» **Exercise objective**
Repeat the stretch of entries below from the line with "Nearest PDB structures" through the line with "ATOM 9 N N . ALA". Include both ends and add nothing.
<<<<
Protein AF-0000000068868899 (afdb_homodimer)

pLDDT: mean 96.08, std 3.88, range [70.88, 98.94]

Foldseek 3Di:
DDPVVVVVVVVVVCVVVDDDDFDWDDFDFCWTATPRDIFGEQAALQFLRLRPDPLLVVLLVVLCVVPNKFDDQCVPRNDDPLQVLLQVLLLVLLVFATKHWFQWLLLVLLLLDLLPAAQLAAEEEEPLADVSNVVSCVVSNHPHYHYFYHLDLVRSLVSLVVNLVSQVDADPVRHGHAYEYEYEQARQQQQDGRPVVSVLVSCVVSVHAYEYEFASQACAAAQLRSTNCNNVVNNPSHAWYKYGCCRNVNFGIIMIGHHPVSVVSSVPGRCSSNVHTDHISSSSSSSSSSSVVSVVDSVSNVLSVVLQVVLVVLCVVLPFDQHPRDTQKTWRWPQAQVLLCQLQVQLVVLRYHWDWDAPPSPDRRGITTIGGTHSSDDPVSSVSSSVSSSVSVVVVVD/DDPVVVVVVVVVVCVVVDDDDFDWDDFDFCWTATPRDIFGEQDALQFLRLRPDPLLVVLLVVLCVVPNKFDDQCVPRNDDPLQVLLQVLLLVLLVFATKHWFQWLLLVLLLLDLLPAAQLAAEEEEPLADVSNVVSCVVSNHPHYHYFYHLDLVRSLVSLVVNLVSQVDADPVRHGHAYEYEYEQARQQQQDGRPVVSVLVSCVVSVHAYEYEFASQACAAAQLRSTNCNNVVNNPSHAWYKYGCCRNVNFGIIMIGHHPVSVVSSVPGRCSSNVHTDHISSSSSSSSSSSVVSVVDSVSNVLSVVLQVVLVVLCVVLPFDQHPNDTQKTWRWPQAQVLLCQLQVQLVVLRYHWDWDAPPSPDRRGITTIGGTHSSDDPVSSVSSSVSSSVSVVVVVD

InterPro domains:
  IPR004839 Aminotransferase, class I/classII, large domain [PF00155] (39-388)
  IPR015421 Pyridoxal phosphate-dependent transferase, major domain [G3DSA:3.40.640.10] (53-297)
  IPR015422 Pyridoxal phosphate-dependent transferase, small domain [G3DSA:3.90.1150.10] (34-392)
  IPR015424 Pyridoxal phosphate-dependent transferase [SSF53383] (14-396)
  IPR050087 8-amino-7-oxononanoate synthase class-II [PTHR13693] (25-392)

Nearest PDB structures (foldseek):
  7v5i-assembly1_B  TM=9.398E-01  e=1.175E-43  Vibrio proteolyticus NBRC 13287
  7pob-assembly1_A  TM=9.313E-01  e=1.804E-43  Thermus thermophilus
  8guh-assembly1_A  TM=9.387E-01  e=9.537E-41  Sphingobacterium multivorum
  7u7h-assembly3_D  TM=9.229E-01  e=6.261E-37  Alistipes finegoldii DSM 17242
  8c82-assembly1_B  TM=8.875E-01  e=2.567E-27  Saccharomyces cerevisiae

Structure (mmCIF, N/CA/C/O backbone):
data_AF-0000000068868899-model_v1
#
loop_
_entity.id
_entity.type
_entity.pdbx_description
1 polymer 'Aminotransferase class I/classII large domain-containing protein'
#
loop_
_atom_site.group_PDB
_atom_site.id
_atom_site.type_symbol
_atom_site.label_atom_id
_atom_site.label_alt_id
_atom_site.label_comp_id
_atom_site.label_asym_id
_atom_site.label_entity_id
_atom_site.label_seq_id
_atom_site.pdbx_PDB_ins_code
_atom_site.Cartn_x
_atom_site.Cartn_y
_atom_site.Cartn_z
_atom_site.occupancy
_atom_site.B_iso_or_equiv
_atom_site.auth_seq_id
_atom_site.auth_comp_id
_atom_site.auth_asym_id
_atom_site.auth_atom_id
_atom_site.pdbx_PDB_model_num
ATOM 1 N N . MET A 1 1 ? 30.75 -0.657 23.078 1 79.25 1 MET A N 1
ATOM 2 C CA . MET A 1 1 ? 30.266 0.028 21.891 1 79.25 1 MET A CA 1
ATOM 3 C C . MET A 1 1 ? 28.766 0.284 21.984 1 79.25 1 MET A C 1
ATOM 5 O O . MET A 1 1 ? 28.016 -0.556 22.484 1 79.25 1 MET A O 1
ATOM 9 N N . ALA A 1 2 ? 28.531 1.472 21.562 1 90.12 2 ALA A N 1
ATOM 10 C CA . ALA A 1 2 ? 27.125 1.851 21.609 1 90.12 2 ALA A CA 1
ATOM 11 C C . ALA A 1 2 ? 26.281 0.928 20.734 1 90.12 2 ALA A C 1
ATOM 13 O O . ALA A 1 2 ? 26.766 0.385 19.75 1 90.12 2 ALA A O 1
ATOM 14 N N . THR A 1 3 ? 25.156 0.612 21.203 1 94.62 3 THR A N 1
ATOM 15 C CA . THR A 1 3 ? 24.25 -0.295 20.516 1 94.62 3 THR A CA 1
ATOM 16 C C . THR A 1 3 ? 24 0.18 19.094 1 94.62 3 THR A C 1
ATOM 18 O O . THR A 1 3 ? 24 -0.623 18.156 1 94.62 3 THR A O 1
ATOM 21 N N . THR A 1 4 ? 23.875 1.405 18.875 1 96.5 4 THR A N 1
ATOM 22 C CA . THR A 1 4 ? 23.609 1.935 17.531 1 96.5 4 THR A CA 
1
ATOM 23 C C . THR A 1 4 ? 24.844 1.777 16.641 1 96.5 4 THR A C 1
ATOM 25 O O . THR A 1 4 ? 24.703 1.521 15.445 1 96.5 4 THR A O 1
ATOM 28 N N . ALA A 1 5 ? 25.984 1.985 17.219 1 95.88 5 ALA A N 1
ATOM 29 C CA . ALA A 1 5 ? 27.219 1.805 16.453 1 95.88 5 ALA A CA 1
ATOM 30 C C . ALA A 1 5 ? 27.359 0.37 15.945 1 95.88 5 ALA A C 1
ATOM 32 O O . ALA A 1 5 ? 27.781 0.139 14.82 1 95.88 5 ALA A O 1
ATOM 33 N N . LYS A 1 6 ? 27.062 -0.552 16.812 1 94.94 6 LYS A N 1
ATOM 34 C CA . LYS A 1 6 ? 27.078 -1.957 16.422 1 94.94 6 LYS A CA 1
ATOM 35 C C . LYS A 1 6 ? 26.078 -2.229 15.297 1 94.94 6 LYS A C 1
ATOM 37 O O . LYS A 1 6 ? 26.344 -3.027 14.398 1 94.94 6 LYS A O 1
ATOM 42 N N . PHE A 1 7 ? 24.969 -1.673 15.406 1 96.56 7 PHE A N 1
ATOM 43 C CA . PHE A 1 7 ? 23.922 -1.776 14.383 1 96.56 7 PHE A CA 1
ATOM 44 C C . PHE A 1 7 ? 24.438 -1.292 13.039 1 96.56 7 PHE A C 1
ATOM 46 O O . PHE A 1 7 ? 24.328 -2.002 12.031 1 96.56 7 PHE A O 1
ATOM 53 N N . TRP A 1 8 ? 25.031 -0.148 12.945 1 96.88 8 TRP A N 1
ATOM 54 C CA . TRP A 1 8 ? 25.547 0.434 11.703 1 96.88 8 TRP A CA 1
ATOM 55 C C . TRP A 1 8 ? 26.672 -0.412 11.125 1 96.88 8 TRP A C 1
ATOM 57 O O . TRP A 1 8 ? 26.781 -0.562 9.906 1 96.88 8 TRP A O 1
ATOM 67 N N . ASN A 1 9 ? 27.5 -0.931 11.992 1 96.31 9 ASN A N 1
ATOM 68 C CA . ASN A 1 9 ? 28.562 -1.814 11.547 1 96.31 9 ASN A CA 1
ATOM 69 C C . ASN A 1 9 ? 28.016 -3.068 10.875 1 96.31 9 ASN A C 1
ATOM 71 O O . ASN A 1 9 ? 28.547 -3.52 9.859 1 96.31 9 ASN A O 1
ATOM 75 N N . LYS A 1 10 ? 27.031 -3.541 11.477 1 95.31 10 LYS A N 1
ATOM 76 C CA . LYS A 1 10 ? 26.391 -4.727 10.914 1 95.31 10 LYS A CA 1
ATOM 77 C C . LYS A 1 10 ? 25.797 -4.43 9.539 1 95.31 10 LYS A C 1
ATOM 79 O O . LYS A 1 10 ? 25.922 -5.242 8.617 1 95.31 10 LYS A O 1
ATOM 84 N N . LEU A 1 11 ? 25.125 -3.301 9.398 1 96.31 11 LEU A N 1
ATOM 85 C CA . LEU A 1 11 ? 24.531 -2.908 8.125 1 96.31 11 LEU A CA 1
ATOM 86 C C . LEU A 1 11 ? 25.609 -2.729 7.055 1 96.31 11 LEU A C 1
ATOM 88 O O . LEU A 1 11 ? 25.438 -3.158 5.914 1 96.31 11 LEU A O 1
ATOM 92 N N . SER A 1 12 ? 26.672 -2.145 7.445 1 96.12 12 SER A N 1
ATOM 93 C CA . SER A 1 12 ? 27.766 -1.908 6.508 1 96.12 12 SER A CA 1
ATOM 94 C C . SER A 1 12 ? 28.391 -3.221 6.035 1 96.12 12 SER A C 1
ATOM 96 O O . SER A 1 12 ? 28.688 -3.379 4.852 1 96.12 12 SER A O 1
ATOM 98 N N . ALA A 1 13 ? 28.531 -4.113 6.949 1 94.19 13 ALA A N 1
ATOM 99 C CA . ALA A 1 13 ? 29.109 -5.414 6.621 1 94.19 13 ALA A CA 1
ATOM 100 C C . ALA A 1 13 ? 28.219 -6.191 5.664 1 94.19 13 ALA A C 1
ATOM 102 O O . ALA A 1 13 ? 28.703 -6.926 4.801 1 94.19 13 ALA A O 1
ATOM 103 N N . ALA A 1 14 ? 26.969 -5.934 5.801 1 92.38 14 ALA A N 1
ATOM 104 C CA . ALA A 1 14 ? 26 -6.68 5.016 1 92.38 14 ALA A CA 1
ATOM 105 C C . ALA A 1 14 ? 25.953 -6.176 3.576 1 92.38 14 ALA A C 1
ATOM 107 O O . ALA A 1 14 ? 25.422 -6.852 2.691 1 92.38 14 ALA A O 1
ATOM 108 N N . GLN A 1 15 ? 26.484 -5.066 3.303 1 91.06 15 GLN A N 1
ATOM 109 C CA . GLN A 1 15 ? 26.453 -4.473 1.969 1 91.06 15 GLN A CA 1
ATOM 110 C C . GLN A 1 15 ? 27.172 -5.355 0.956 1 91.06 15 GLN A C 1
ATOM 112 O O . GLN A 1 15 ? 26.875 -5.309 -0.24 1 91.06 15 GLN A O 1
>>>>
<<<<
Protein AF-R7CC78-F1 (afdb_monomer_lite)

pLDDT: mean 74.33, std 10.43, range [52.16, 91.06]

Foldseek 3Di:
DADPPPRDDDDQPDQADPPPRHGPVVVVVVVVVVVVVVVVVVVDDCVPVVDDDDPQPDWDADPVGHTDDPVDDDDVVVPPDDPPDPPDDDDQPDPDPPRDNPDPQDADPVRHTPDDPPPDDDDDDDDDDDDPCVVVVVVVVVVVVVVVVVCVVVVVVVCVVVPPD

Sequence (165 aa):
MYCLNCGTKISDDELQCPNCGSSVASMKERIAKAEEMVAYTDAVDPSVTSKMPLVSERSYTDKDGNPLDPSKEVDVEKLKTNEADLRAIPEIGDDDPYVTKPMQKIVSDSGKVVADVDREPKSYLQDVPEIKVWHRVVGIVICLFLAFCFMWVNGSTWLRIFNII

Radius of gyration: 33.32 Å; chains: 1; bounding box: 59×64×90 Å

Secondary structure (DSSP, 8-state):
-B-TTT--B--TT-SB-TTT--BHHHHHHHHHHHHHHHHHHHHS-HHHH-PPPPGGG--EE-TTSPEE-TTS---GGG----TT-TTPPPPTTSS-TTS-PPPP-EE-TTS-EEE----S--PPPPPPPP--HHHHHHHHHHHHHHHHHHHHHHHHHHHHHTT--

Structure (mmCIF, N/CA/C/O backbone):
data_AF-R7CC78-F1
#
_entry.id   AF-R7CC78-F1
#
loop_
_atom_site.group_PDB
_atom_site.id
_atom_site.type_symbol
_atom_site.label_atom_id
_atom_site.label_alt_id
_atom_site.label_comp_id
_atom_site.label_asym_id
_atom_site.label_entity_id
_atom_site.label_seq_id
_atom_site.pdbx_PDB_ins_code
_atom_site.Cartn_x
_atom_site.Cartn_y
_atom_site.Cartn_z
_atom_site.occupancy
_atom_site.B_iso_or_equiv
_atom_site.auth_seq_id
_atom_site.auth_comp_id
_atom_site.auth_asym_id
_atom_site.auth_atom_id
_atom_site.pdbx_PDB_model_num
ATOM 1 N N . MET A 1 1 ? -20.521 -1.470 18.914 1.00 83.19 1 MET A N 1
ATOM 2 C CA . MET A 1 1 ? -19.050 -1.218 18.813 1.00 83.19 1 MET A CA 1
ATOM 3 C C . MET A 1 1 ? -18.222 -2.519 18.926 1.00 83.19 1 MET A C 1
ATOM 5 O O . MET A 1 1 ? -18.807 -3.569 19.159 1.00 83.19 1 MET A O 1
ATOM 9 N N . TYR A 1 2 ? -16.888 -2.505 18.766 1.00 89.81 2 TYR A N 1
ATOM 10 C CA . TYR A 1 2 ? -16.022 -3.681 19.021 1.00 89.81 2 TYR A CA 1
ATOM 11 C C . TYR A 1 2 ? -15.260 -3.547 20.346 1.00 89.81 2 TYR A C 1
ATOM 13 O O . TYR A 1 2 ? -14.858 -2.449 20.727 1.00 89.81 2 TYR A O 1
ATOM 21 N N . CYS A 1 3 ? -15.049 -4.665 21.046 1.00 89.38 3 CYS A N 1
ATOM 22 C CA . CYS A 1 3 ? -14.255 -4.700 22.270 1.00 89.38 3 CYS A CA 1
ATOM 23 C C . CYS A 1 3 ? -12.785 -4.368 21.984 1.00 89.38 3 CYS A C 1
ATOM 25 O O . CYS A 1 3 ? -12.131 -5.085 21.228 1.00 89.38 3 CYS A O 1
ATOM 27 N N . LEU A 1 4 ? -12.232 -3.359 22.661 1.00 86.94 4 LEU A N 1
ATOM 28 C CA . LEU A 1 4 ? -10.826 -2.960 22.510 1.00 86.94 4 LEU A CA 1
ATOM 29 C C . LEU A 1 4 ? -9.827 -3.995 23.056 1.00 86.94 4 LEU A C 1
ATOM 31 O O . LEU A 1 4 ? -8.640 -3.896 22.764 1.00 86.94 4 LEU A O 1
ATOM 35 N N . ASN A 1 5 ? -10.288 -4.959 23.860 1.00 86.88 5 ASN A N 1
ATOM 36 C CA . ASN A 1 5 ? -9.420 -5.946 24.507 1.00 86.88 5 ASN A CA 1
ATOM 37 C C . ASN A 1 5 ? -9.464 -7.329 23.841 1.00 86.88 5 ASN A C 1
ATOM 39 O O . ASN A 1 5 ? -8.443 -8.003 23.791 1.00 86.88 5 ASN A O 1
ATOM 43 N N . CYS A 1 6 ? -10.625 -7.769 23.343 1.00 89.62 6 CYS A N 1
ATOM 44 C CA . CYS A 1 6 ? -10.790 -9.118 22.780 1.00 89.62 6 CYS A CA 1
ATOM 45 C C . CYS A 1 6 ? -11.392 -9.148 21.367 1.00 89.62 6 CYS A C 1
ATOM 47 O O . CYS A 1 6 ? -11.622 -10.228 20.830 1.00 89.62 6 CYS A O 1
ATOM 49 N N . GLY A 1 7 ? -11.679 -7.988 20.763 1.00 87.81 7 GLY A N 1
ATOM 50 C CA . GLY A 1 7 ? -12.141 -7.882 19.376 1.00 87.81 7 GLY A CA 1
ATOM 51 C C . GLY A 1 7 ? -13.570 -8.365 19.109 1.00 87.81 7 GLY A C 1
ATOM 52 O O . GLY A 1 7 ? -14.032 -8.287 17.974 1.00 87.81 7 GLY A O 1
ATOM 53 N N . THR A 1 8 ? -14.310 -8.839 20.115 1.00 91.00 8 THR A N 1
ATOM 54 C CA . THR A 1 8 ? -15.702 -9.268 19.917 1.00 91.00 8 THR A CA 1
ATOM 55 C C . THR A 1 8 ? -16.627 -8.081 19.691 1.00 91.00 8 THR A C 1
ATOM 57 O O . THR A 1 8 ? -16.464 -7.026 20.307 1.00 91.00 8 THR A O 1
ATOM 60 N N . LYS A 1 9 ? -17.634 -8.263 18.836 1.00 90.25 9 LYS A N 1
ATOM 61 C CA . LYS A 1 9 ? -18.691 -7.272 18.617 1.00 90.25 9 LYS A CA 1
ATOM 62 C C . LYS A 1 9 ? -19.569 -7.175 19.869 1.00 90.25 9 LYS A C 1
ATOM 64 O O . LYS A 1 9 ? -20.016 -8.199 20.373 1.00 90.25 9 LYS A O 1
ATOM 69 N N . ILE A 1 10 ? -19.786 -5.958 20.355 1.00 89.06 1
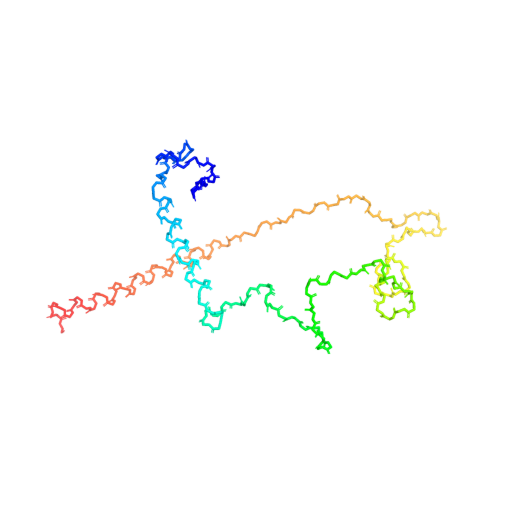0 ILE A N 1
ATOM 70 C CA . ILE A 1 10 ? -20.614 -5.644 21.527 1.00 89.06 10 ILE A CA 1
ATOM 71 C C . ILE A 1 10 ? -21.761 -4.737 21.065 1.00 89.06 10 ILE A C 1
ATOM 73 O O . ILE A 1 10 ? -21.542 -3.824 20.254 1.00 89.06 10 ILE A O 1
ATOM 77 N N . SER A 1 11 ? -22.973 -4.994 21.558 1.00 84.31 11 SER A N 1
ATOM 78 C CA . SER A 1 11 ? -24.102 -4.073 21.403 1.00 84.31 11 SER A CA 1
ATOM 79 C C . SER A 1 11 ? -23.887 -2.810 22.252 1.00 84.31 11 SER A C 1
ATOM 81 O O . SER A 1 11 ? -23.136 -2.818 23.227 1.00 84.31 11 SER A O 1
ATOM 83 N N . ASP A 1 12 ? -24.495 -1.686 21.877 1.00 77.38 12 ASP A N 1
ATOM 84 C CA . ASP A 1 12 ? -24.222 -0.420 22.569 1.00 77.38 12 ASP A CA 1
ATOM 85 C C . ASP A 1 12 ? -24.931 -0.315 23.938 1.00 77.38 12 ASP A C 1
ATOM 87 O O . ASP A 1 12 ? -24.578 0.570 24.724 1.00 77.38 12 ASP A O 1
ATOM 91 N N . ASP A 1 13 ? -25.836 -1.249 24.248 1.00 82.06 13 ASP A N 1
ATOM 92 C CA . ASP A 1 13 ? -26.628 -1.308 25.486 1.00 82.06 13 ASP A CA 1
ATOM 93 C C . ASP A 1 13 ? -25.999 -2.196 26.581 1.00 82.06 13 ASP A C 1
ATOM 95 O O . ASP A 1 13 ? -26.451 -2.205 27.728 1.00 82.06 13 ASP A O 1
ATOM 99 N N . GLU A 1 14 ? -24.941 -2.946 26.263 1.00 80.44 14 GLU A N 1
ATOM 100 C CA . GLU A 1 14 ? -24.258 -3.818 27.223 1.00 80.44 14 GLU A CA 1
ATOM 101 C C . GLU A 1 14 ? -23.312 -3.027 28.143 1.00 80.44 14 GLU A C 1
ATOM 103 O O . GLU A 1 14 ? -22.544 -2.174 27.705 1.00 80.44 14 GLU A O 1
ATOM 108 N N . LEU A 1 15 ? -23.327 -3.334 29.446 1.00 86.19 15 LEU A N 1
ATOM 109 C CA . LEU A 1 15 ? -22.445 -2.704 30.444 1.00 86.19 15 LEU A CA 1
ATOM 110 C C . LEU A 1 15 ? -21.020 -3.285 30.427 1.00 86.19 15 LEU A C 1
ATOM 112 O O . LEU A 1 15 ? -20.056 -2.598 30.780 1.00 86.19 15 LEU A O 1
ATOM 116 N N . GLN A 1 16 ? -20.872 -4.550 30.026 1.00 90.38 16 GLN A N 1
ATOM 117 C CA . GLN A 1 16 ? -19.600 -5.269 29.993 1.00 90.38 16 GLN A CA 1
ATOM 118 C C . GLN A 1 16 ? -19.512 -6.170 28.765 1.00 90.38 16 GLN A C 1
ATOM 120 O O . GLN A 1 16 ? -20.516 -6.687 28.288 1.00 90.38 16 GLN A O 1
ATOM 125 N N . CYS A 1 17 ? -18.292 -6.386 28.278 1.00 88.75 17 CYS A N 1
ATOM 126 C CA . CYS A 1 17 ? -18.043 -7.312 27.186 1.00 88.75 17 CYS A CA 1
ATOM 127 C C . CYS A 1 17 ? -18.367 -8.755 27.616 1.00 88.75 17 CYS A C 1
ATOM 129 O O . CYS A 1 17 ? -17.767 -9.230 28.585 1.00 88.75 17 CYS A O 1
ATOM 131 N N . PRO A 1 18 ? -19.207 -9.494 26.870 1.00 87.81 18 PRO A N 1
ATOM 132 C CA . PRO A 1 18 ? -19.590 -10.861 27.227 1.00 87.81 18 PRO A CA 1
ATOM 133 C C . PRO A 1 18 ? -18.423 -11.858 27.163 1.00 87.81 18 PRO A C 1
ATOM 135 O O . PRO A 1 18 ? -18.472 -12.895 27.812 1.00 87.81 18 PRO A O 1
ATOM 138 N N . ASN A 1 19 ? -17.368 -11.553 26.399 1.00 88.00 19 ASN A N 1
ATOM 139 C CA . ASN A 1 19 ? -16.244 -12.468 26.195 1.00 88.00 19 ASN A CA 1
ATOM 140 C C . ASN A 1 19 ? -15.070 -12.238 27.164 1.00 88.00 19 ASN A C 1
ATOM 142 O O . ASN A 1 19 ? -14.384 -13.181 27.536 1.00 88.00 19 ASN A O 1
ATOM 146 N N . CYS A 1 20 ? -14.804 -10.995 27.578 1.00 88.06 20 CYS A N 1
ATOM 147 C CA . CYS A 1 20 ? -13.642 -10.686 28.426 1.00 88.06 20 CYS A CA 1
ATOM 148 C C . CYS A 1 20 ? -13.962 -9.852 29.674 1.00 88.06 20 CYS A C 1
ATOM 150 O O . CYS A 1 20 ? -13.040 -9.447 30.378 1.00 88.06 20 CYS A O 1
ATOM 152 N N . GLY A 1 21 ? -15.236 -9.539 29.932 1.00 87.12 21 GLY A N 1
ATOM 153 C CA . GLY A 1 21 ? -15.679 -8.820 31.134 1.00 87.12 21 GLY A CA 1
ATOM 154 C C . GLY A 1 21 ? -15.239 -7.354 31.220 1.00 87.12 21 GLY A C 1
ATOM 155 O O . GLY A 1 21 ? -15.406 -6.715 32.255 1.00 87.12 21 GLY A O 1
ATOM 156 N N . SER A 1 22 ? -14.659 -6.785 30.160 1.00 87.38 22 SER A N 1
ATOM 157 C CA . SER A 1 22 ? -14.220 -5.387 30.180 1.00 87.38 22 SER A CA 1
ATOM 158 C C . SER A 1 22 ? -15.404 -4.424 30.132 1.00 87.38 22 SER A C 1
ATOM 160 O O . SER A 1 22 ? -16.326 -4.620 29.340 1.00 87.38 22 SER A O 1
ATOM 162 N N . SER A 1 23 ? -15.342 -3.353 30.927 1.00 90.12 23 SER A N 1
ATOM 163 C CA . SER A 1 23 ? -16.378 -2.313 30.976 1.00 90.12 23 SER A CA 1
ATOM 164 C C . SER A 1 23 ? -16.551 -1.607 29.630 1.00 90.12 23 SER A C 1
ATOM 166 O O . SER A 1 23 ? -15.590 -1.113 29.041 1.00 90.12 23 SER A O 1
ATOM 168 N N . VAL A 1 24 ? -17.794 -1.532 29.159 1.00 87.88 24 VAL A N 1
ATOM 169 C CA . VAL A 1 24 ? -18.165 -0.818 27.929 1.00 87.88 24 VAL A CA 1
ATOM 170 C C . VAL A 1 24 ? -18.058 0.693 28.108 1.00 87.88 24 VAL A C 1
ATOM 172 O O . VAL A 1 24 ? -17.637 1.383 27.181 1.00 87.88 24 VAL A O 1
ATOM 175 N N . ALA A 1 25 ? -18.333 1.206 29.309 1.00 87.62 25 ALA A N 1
>>>>
» **Task solution**
Nearest PDB structures (foldseek):
  7v5i-assembly1_B  TM=9.398E-01  e=1.175E-43  Vibrio proteolyticus NBRC 13287
  7pob-assembly1_A  TM=9.313E-01  e=1.804E-43  Thermus thermophilus
  8guh-assembly1_A  TM=9.387E-01  e=9.537E-41  Sphingobacterium multivorum
  7u7h-assembly3_D  TM=9.229E-01  e=6.261E-37  Alistipes finegoldii DSM 17242
  8c82-assembly1_B  TM=8.875E-01  e=2.567E-27  Saccharomyces cerevisiae

Structure (mmCIF, N/CA/C/O backbone):
data_AF-0000000068868899-model_v1
#
loop_
_entity.id
_entity.type
_entity.pdbx_description
1 polymer 'Aminotransferase class I/classII large domain-containing protein'
#
loop_
_atom_site.group_PDB
_atom_site.id
_atom_site.type_symbol
_atom_site.label_atom_id
_atom_site.label_alt_id
_atom_site.label_comp_id
_atom_site.label_asym_id
_atom_site.label_entity_id
_atom_site.label_seq_id
_atom_site.pdbx_PDB_ins_code
_atom_site.Cartn_x
_atom_site.Cartn_y
_atom_site.Cartn_z
_atom_site.occupancy
_atom_site.B_iso_or_equiv
_atom_site.auth_seq_id
_atom_site.auth_comp_id
_atom_site.auth_asym_id
_atom_site.auth_atom_id
_atom_site.pdbx_PDB_model_num
ATOM 1 N N . MET A 1 1 ? 30.75 -0.657 23.078 1 79.25 1 MET A N 1
ATOM 2 C CA . MET A 1 1 ? 30.266 0.028 21.891 1 79.25 1 MET A CA 1
ATOM 3 C C . MET A 1 1 ? 28.766 0.284 21.984 1 79.25 1 MET A C 1
ATOM 5 O O . MET A 1 1 ? 28.016 -0.556 22.484 1 79.25 1 MET A O 1
ATOM 9 N N . ALA A 1 2 ? 28.531 1.472 21.562 1 90.12 2 ALA A N 1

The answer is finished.